The Katosan is a town and former Princely State in Jotana Taluka of Mehsana district, Gujarat, India.

The Bhagwanji Koli of Katosan state who was a able ruler of Katosan, raised the Kolis of Katosan Thana against British Raj during Rebellion of 1857 in Gujarat but he was forced by Rehvari Rajputs and Marwadi Banias to putt down the arms against British rule but he refused and fought against local Rajput chiefs and British officials.

History 
Katosan was a Fourth Class princely state and taluka, comprising five more villages, covering ten square miles in Mahi Kantha Agency, ruled by Makwana Koli chieftains who used the title of Thakor.

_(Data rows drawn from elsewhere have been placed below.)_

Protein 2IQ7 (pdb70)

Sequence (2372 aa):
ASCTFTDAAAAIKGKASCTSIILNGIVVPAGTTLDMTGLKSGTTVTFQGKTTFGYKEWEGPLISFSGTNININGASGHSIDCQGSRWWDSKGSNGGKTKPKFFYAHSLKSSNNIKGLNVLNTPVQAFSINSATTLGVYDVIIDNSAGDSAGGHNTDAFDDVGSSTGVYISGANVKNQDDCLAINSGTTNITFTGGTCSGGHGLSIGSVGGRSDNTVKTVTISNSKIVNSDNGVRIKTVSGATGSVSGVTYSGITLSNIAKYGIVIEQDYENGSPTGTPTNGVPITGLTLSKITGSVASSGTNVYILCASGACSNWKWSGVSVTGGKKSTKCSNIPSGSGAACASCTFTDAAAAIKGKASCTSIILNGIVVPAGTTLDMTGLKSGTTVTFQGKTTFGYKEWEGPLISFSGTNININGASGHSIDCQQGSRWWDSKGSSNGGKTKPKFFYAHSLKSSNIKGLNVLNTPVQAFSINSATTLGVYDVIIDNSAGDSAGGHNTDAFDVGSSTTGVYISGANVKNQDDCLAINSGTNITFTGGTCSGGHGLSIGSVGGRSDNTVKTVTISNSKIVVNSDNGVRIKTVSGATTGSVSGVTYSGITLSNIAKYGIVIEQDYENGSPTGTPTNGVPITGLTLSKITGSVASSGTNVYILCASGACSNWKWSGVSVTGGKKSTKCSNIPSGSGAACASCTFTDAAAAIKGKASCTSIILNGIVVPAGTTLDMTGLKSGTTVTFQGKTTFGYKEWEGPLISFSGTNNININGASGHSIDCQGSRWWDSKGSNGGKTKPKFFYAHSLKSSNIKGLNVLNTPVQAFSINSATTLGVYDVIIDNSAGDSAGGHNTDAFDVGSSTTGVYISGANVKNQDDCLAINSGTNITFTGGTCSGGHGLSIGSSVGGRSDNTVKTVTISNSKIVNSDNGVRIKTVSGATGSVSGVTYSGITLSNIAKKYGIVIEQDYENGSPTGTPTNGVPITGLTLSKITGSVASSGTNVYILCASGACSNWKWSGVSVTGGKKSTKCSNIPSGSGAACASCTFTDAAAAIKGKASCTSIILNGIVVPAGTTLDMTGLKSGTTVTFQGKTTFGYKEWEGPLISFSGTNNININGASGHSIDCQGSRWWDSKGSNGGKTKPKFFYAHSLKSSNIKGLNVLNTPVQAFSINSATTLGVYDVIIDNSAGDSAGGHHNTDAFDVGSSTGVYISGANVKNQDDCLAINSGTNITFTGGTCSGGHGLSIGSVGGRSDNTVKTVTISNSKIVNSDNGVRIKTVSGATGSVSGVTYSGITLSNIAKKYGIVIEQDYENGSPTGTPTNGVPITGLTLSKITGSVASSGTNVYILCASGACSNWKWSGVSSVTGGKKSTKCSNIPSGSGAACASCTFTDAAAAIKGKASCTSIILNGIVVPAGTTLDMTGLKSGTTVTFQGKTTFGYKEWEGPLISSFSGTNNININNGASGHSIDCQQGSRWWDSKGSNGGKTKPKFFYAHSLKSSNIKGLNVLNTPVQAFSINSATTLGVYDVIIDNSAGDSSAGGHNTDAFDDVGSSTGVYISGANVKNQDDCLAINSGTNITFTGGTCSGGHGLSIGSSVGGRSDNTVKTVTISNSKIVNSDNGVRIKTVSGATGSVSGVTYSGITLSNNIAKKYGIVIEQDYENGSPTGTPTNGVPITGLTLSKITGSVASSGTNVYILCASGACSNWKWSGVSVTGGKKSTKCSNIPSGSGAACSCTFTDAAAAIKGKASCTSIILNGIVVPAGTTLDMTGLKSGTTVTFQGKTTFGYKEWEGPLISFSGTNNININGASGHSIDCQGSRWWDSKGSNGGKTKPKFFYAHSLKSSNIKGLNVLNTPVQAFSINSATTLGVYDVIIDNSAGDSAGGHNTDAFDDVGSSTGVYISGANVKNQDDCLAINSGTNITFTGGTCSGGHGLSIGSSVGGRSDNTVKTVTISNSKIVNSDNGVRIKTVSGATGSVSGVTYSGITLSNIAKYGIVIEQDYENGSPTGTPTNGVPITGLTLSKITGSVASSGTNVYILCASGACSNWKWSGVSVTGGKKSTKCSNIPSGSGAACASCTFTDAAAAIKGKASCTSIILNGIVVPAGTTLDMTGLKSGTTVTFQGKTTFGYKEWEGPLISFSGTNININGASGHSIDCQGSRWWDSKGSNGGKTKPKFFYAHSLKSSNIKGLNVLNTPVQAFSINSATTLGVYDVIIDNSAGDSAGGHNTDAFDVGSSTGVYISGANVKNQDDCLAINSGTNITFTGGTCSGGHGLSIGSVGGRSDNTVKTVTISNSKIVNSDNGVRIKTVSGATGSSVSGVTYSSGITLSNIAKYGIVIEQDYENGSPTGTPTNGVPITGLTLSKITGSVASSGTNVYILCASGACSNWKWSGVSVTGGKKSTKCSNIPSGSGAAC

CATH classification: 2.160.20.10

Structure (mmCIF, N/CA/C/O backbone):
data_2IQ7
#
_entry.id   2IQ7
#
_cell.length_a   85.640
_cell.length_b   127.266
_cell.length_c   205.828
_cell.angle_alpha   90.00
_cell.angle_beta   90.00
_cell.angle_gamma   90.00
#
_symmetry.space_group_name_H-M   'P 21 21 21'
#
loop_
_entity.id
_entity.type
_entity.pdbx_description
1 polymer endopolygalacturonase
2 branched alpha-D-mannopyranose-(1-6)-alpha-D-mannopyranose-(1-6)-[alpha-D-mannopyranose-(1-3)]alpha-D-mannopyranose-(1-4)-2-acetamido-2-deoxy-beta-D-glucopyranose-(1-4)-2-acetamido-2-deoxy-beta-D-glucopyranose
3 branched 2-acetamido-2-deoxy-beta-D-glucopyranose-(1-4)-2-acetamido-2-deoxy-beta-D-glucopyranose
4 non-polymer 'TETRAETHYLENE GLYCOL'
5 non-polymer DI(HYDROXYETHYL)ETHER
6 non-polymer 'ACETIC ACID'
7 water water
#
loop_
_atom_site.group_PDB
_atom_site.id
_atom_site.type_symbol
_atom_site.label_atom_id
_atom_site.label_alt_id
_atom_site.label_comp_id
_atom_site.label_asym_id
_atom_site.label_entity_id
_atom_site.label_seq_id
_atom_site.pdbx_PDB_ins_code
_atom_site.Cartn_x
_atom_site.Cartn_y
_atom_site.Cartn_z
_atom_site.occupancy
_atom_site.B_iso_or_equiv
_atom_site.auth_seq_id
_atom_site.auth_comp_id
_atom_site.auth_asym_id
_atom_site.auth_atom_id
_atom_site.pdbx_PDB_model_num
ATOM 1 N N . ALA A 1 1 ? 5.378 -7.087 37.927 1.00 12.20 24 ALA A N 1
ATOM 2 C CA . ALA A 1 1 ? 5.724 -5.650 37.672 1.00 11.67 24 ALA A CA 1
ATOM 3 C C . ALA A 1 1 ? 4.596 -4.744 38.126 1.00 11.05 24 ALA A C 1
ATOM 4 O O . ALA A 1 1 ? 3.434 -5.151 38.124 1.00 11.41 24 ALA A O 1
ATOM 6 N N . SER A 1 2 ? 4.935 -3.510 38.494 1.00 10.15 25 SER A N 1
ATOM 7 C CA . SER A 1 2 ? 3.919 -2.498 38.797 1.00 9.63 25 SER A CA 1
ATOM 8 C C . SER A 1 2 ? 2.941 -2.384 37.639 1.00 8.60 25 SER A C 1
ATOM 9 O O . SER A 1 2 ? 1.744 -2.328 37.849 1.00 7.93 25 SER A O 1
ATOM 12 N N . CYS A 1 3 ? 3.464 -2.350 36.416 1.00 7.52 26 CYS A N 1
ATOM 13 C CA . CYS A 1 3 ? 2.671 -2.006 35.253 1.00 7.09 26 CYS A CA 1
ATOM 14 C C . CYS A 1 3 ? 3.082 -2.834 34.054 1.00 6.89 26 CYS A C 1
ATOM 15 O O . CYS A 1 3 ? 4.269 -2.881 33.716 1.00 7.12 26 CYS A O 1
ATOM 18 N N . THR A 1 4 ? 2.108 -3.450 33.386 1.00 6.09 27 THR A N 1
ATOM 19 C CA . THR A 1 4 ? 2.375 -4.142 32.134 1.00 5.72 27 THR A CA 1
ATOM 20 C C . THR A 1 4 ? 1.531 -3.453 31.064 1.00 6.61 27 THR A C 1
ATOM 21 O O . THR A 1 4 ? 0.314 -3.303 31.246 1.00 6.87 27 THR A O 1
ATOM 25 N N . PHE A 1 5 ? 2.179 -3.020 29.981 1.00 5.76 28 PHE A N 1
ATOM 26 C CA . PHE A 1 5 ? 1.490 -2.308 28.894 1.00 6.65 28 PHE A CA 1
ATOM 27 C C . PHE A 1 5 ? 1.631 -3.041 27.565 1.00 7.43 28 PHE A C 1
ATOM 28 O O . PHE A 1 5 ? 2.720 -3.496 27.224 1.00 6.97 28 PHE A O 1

It had a combined population of 5,510 in 1901, yielding a state revenue of 26,617 Rupees (some three quarters from land), paying a tribute of 4,893 Rupees to the Gaikwar Baroda State, supplemented by fixed tribute sums for Baroda from individual villages belonging entirely to Katosan state: 430 Rupees from Nadasa, 623 Rupees from Jakasna, 96 Rupees from Ajabpura, 139 Rupees from Gamanpura and 3,580 Rupees from Jotana.

On 10 July 1943, Katosan ceased to exist, being among the princely states merging under the "Attachment Scheme" into the Gaekwad Baroda State; some petty estates within the Katosan thana had been similarly merged on 1 February 1940. Thereafter, Baroda became a part of independent India's Bombay State and, still later, Gujarat. Surendrasinhji Kirtisinhji of Katosan in Jotana taluka died on Sunday at the age of 70 from a heart attack. He was the last prince of Katosan State.